**** Excerpted records ****

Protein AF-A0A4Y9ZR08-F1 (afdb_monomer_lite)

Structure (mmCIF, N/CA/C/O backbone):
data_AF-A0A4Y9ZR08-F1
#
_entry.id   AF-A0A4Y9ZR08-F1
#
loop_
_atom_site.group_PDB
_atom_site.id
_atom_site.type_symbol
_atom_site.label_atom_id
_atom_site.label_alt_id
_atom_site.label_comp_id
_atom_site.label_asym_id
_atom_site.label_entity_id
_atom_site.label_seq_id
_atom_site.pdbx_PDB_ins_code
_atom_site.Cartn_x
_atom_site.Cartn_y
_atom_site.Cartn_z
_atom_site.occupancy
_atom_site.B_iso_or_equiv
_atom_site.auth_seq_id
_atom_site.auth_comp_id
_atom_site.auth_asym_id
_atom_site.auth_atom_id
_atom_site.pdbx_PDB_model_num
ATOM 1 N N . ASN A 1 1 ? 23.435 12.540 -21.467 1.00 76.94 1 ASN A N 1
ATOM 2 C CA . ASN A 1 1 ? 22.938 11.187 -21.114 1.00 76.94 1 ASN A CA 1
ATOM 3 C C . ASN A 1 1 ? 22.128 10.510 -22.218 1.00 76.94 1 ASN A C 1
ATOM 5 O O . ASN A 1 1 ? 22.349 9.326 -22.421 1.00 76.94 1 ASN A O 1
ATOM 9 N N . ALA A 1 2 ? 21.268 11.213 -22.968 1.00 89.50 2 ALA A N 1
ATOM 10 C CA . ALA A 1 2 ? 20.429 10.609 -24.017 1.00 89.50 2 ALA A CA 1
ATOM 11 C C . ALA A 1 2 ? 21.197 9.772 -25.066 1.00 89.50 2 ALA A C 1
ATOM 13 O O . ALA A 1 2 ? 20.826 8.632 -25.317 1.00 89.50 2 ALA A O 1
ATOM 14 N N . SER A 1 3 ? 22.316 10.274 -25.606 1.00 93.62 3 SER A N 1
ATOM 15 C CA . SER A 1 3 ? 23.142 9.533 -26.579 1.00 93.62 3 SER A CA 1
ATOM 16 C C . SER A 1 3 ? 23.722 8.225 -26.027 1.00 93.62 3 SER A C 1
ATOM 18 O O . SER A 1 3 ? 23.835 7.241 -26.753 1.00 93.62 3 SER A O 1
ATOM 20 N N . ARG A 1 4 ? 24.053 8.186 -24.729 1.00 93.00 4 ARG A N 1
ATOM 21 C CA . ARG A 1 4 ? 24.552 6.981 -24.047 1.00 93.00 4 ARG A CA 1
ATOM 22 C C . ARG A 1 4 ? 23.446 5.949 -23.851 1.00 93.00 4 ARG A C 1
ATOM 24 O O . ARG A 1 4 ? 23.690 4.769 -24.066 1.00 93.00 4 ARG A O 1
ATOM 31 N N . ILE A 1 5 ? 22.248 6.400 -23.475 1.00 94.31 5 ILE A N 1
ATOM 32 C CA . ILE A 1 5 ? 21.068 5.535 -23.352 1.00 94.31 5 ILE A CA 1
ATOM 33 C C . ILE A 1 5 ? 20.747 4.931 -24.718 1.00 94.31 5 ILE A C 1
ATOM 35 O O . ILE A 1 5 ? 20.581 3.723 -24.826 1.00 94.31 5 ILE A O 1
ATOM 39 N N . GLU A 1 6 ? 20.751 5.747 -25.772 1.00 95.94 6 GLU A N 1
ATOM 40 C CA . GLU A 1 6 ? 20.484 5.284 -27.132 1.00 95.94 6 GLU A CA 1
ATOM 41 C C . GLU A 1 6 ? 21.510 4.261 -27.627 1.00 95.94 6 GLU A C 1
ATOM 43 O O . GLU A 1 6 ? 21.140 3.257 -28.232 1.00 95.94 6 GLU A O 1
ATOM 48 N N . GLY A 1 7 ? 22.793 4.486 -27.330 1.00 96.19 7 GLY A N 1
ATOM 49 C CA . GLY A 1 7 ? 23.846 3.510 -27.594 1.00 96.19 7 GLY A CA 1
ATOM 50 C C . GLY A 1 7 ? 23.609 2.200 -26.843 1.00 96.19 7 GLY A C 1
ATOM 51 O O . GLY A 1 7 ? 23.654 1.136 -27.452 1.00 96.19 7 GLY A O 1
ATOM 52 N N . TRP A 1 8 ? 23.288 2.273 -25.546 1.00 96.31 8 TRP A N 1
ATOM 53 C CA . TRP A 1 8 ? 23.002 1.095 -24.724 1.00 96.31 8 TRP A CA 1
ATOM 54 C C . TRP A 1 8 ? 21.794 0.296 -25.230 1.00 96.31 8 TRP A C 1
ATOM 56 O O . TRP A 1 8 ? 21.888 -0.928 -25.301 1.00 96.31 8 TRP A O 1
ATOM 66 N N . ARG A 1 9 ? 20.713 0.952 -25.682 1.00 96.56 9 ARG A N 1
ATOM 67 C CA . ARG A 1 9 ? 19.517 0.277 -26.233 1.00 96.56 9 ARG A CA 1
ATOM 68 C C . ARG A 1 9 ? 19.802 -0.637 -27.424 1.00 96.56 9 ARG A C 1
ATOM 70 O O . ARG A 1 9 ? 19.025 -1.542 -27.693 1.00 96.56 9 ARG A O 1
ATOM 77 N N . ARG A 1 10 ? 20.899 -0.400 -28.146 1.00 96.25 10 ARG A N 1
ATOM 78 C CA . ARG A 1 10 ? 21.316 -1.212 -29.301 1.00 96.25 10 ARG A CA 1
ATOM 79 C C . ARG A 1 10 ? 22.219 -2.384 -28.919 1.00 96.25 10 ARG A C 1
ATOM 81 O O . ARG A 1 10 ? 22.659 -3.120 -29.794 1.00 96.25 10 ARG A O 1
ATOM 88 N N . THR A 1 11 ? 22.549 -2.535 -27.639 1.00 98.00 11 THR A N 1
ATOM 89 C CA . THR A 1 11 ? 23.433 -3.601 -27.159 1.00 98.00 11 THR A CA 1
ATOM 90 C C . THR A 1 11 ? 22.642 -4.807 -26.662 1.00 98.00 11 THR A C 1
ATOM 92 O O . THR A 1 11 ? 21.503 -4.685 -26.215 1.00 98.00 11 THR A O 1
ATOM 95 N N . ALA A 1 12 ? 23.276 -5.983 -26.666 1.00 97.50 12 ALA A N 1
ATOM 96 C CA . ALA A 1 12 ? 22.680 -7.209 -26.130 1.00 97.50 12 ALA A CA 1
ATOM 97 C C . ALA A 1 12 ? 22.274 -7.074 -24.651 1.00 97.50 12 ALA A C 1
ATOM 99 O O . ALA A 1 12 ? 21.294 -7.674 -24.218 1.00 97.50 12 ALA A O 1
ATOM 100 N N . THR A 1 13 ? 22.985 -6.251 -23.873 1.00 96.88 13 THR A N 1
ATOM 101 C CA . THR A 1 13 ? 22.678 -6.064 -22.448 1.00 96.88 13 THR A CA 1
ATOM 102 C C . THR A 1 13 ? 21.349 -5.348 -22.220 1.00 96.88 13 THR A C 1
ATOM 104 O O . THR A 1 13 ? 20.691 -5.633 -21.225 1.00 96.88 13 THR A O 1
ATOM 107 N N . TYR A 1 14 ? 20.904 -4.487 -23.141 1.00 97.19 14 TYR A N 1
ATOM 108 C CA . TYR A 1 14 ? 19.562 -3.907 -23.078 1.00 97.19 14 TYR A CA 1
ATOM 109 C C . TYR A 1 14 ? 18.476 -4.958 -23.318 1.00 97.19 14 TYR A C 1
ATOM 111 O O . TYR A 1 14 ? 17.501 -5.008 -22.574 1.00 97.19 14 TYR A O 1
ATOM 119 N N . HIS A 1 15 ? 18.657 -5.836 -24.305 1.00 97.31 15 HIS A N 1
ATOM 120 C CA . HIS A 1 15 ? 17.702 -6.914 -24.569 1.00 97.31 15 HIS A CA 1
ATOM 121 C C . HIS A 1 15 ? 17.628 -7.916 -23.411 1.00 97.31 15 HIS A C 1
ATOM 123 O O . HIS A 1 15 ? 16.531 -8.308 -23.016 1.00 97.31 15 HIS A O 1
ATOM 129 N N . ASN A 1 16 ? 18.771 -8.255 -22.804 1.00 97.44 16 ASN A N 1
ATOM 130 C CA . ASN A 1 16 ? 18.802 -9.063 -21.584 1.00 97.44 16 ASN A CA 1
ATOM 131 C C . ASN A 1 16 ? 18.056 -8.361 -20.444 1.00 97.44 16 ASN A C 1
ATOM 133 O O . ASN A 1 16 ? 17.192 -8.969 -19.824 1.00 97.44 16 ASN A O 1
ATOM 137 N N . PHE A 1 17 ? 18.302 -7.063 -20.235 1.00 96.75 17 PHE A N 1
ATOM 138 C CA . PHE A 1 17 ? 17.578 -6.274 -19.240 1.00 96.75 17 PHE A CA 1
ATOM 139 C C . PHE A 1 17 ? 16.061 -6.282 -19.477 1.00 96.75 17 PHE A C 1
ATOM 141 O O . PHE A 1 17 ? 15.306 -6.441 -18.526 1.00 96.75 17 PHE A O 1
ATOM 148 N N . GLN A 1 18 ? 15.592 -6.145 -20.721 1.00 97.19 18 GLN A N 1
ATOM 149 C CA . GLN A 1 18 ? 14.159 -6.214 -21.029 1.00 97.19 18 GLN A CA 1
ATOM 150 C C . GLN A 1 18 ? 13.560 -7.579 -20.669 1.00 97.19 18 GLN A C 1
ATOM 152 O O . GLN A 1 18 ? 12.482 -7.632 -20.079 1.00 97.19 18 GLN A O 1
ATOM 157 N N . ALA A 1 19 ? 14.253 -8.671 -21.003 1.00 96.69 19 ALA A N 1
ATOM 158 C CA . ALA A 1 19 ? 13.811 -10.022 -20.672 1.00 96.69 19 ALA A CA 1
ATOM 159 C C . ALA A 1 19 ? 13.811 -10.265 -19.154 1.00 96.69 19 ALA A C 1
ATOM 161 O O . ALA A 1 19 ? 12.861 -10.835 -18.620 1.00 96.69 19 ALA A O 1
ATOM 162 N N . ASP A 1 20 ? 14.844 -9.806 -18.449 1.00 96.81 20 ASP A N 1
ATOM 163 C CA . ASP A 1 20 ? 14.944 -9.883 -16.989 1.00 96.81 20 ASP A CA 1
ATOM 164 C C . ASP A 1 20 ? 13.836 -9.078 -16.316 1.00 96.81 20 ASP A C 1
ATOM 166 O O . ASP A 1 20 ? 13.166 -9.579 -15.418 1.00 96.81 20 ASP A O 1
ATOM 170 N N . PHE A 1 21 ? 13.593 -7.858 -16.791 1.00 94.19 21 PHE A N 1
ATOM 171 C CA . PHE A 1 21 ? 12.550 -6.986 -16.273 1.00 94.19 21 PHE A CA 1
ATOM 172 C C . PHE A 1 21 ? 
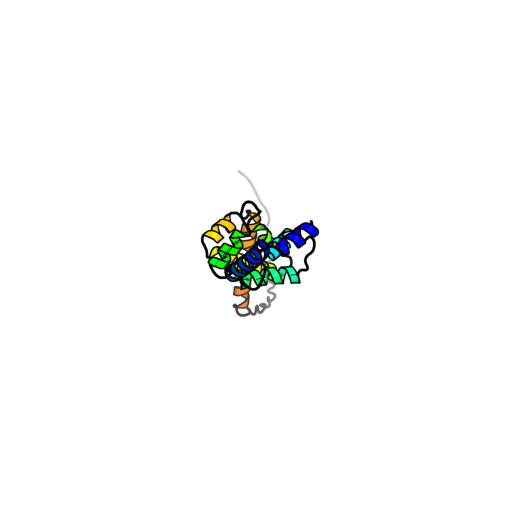11.151 -7.575 -16.486 1.00 94.19 21 PHE A C 1
ATOM 174 O O . PHE A 1 21 ? 10.341 -7.584 -15.563 1.00 94.19 21 PHE A O 1
ATOM 181 N N . ALA A 1 22 ? 10.872 -8.120 -17.674 1.00 94.06 22 ALA A N 1
ATOM 182 C CA . ALA A 1 22 ? 9.600 -8.780 -17.954 1.00 94.06 22 ALA A CA 1
ATOM 183 C C . ALA A 1 22 ? 9.388 -10.014 -17.064 1.00 94.06 22 ALA A C 1
ATOM 185 O O . ALA A 1 22 ? 8.293 -10.209 -16.541 1.00 94.06 22 ALA A O 1
ATOM 186 N N . ARG A 1 23 ? 10.440 -10.818 -16.849 1.00 94.94 23 ARG A N 1
ATOM 187 C CA . ARG A 1 23 ? 10.394 -11.962 -15.928 1.00 94.94 23 ARG A CA 1
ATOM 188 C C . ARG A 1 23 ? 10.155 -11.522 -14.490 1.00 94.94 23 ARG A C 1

****

* _What to do_:
Taking the entries above, write out exactly each line from the one holding "ATOM 49 C CA" to the one holding "ATOM 96 C CA", both included, and stop there.

* _Response to this exercise_:
ATOM 49 C CA . GLY A 1 7 ? 23.846 3.510 -27.594 1.00 96.19 7 GLY A CA 1
ATOM 50 C C . GLY A 1 7 ? 23.609 2.200 -26.843 1.00 96.19 7 GLY A C 1
ATOM 51 O O . GLY A 1 7 ? 23.654 1.136 -27.452 1.00 96.19 7 GLY A O 1
ATOM 52 N N . TRP A 1 8 ? 23.288 2.273 -25.546 1.00 96.31 8 TRP A N 1
ATOM 53 C CA . TRP A 1 8 ? 23.002 1.095 -24.724 1.00 96.31 8 TRP A CA 1
ATOM 54 C C . TRP A 1 8 ? 21.794 0.296 -25.230 1.00 96.31 8 TRP A C 1
ATOM 56 O O . TRP A 1 8 ? 21.888 -0.928 -25.301 1.00 96.31 8 TRP A O 1
ATOM 66 N N . ARG A 1 9 ? 20.713 0.952 -25.682 1.00 96.56 9 ARG A N 1
ATOM 67 C CA . ARG A 1 9 ? 19.517 0.277 -26.233 1.00 96.56 9 ARG A CA 1
ATOM 68 C C . ARG A 1 9 ? 19.802 -0.637 -27.424 1.00 96.56 9 ARG A C 1
ATOM 70 O O . ARG A 1 9 ? 19.025 -1.542 -27.693 1.00 96.56 9 ARG A O 1
ATOM 77 N N . ARG A 1 10 ? 20.899 -0.400 -28.146 1.00 96.25 10 ARG A N 1
ATOM 78 C CA . ARG A 1 10 ? 21.316 -1.212 -29.301 1.00 96.25 10 ARG A CA 1
ATOM 79 C C . ARG A 1 10 ? 22.219 -2.384 -28.919 1.00 96.25 10 ARG A C 1
ATOM 81 O O . ARG A 1 10 ? 22.659 -3.120 -29.794 1.00 96.25 10 ARG A O 1
ATOM 88 N N . THR A 1 11 ? 22.549 -2.535 -27.639 1.00 98.00 11 THR A N 1
ATOM 89 C CA . THR A 1 11 ? 23.433 -3.601 -27.159 1.00 98.00 11 THR A CA 1
ATOM 90 C C . THR A 1 11 ? 22.642 -4.807 -26.662 1.00 98.00 11 THR A C 1
ATOM 92 O O . THR A 1 11 ? 21.503 -4.685 -26.215 1.00 98.00 11 THR A O 1
ATOM 95 N N . ALA A 1 12 ? 23.276 -5.983 -26.666 1.00 97.50 12 ALA A N 1
ATOM 96 C CA . ALA A 1 12 ? 22.680 -7.209 -26.130 1.00 97.50 12 ALA A CA 1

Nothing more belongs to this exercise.